Staring at her reflection, Lexi waited for “candy apple red” to do its magic. The dye burned into her scalp, and Javier burned into her heart.
She would tell his friends what a loser he was, and they’d dump him. Like he did her. A pale Lexi stared back from the mirror, and the image seemed to condemn her. She couldn’t admit the secret. If anyone knew what they did, to a baby . . . She couldn’t say a word. Frustration grew into a growl. She squatted to the floor and wrapped her arms around her chest. She wanted to scream, but couldn’t let Mom hear.
In the morning, Lexi tiptoed to the granite kitchen counter. Since Dad left, they rarely used the professional stove and cookware.
“What have you . . . Orange!” Mom pointed a spoon at her. “Tell me that will wash out.”
“It’s supposed to be red.” Another screw-up added to her list. Lexi felt tears coming, so she busied herself with coffee. “I guess I left it on too long.”
“Most girls would give anything to look like you, but you poke holes in your face, and ruin naturally blond hair. So now you’re red? I don’t understand you, Lexi.”

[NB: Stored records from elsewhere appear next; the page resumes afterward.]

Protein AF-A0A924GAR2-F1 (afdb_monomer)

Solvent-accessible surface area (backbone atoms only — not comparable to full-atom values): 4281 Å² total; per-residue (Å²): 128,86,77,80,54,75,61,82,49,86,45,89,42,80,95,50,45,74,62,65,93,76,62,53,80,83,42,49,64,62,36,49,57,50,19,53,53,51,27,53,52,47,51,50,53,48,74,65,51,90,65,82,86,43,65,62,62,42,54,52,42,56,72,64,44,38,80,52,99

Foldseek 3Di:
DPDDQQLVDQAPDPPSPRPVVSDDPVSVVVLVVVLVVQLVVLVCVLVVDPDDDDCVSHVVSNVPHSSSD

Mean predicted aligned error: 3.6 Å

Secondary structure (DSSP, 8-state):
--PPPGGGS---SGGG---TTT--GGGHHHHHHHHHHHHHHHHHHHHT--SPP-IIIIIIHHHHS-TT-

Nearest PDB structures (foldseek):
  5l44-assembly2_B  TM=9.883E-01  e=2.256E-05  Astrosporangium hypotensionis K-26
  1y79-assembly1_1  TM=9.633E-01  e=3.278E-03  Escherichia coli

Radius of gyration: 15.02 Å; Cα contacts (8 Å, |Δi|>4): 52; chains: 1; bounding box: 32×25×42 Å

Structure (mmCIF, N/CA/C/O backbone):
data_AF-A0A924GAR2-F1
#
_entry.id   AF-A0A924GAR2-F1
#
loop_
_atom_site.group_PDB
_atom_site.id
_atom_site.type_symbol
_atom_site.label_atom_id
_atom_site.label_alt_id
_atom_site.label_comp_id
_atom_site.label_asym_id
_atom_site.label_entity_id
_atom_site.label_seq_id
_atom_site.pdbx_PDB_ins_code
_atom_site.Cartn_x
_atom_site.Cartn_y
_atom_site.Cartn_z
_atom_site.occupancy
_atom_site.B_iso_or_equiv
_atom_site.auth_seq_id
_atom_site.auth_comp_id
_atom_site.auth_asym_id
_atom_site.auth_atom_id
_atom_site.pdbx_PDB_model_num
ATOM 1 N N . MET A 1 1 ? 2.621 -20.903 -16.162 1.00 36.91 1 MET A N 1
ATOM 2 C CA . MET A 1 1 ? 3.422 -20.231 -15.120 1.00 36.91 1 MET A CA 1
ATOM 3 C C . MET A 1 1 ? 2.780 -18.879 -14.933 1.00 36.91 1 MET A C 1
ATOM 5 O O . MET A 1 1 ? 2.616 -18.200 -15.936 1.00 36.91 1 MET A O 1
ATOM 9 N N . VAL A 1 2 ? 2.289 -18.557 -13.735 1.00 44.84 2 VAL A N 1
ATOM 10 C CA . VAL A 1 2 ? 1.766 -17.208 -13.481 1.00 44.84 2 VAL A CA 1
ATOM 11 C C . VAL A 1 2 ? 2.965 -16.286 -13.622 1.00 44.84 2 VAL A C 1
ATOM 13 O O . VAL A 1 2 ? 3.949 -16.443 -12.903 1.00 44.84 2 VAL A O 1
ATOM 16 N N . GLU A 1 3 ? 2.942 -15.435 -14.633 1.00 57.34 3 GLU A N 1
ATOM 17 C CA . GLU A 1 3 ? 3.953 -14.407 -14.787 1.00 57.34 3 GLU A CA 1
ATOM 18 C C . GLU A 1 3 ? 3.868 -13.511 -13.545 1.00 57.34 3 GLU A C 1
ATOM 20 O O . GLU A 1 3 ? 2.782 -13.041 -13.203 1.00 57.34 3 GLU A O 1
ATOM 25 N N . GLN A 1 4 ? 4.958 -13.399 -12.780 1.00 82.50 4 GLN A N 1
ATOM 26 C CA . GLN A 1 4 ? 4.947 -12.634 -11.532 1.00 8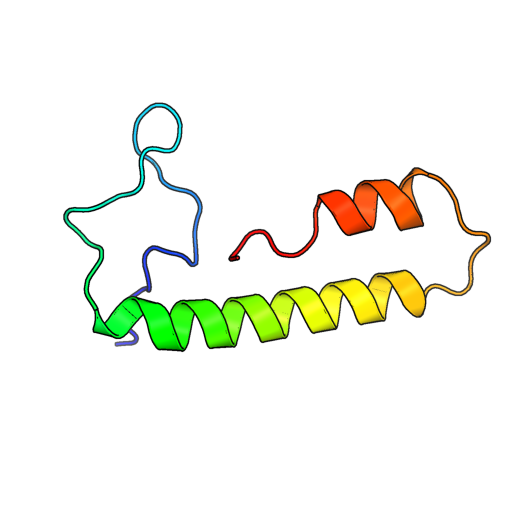2.50 4 GLN A CA 1
ATOM 27 C C . GLN A 1 4 ? 4.700 -11.161 -11.866 1.00 82.50 4 GLN A C 1
ATOM 29 O O . GLN A 1 4 ? 5.490 -10.552 -12.582 1.00 82.50 4 GLN A O 1
ATOM 34 N N . ASN A 1 5 ? 3.597 -10.602 -11.366 1.00 93.31 5 ASN A N 1
ATOM 35 C CA . ASN 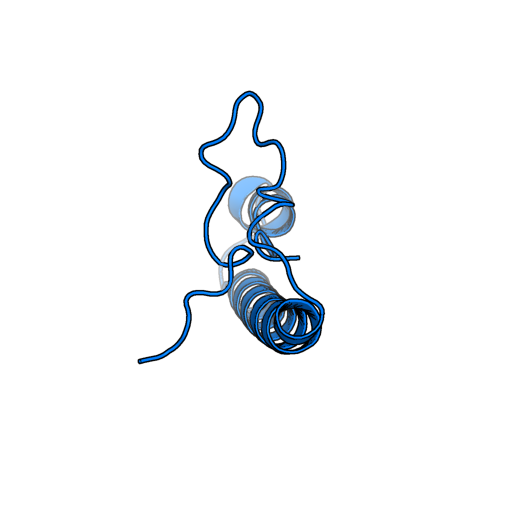A 1 5 ? 3.300 -9.186 -11.529 1.00 93.31 5 ASN A CA 1
ATOM 36 C C . ASN A 1 5 ? 4.296 -8.372 -10.675 1.00 93.31 5 ASN A C 1
ATOM 38 O O . ASN A 1 5 ? 4.339 -8.589 -9.460 1.00 93.31 5 ASN A O 1
ATOM 42 N N . PRO A 1 6 ? 5.076 -7.441 -11.259 1.00 95.12 6 PRO A N 1
ATOM 43 C CA . PRO A 1 6 ? 6.110 -6.695 -10.536 1.00 95.12 6 PRO A CA 1
ATOM 44 C C . PRO A 1 6 ? 5.561 -5.817 -9.400 1.00 95.12 6 PRO A C 1
ATOM 46 O O . PRO A 1 6 ? 6.333 -5.389 -8.548 1.00 95.12 6 PRO A O 1
ATOM 49 N N . PHE A 1 7 ? 4.248 -5.563 -9.358 1.00 95.50 7 PHE A N 1
ATOM 50 C CA . PHE A 1 7 ? 3.596 -4.816 -8.278 1.00 95.50 7 PHE A CA 1
ATOM 51 C C . PHE A 1 7 ? 3.357 -5.644 -7.003 1.00 95.50 7 PHE A C 1
ATOM 53 O O . PHE A 1 7 ? 3.076 -5.075 -5.954 1.00 95.50 7 PHE A O 1
ATOM 60 N N . PHE A 1 8 ? 3.474 -6.977 -7.051 1.00 94.75 8 PHE A N 1
ATOM 61 C CA . PHE A 1 8 ? 3.172 -7.847 -5.899 1.00 94.75 8 PHE 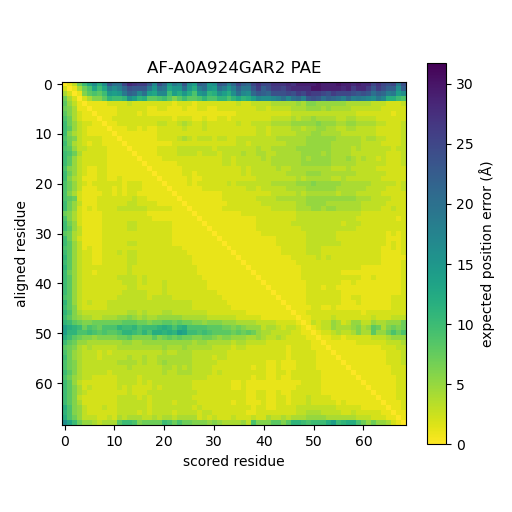A CA 1
ATOM 62 C C . PHE A 1 8 ? 4.314 -7.958 -4.885 1.00 94.75 8 PHE A C 1
ATOM 64 O O . PHE A 1 8 ? 4.168 -8.600 -3.846 1.00 94.75 8 PHE A O 1
ATOM 71 N N . THR A 1 9 ? 5.460 -7.343 -5.167 1.00 92.69 9 THR A N 1
ATOM 72 C CA . THR A 1 9 ? 6.614 -7.321 -4.267 1.00 92.69 9 THR A CA 1
ATOM 73 C C . THR A 1 9 ? 7.284 -5.951 -4.301 1.00 92.69 9 THR A C 1
ATOM 75 O O . THR A 1 9 ? 7.366 -5.362 -5.379 1.00 92.69 9 THR A O 1
ATOM 78 N N . PRO A 1 10 ? 7.830 -5.455 -3.175 1.00 94.06 10 PRO A N 1
ATOM 79 C CA . PRO A 1 10 ? 8.605 -4.218 -3.170 1.00 94.06 10 PRO A CA 1
ATOM 80 C C . PRO A 1 10 ? 9.768 -4.265 -4.165 1.00 94.06 10 PRO A C 1
ATOM 82 O O . PRO A 1 10 ? 10.440 -5.290 -4.298 1.00 94.06 10 PRO A O 1
ATOM 85 N N . SER A 1 11 ? 10.033 -3.140 -4.834 1.00 95.69 11 SER A N 1
ATOM 86 C CA . SER A 1 11 ? 11.119 -3.072 -5.813 1.00 95.69 11 SER A CA 1
ATOM 87 C C . SER A 1 11 ? 12.492 -3.296 -5.159 1.00 95.69 11 SER A C 1
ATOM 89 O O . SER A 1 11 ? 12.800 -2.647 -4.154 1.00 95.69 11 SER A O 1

Lexi pulled at the lid of a Tupperware canister and sent sugar flying across the counter. Mom’s perfect Mary Kay-face twisted.
“Sorry. And sorry I’m not the prissy model you wanted.” Since Lexi was six, her mother had paraded her through pageants and advertising shoots. All that ended with face piercings and a big tattoo of a bullseye target on her neck.
“Eighteen years I’ve sacrificed. I gave up law school so you could be a—”
“Top model.” Lexi finished the sentence.
“I only want the best for you, Lex. I love you but I feel like you work against everything I try.”
Lexi bowed her head. This was an old conversation that always ended in shouting. She didn’t want to go there.
“I need to know where Dad is.”
“Really, still with that?”
“So you’re not going to tell me?”
The S-curved vein on Mom’s forehead pulsed. What if she already knew about the clinic?
“Alexi Dietrich, I can’t hear another word about that man.” Mom slammed a hand into the middle of the spilled sugar. “I’ve had it with your attitude, and your . . . face mutilations, and all the rest. If you think I’m a bad mother, fine. Go to your dad in Peru, or hell, or wherever he is.” She swept her hand across the mess, sending sugar onto the floor.
Lexi took a step back. Mom probably didn’t really want her to go, but she had to leave. Dad might need her. For sure she needed him.
Mom would never help her rescue Dad. She’d have to do it on her own. Upstairs in her room, Lexi heard Mom’s shower stop. Pulling heavy textbooks and a laptop from her book bag, she stuffed in clothes and bathroom items.
A clatter in the kitchen. High heels clicked on the entry tile. She waited for Mom to say goodbye and don’t be late for school. The front door slammed. She was still mad. Lexi choked back a sob and raised her chin. She spoke to the empty house. “Goodbye, Mom. I love you.”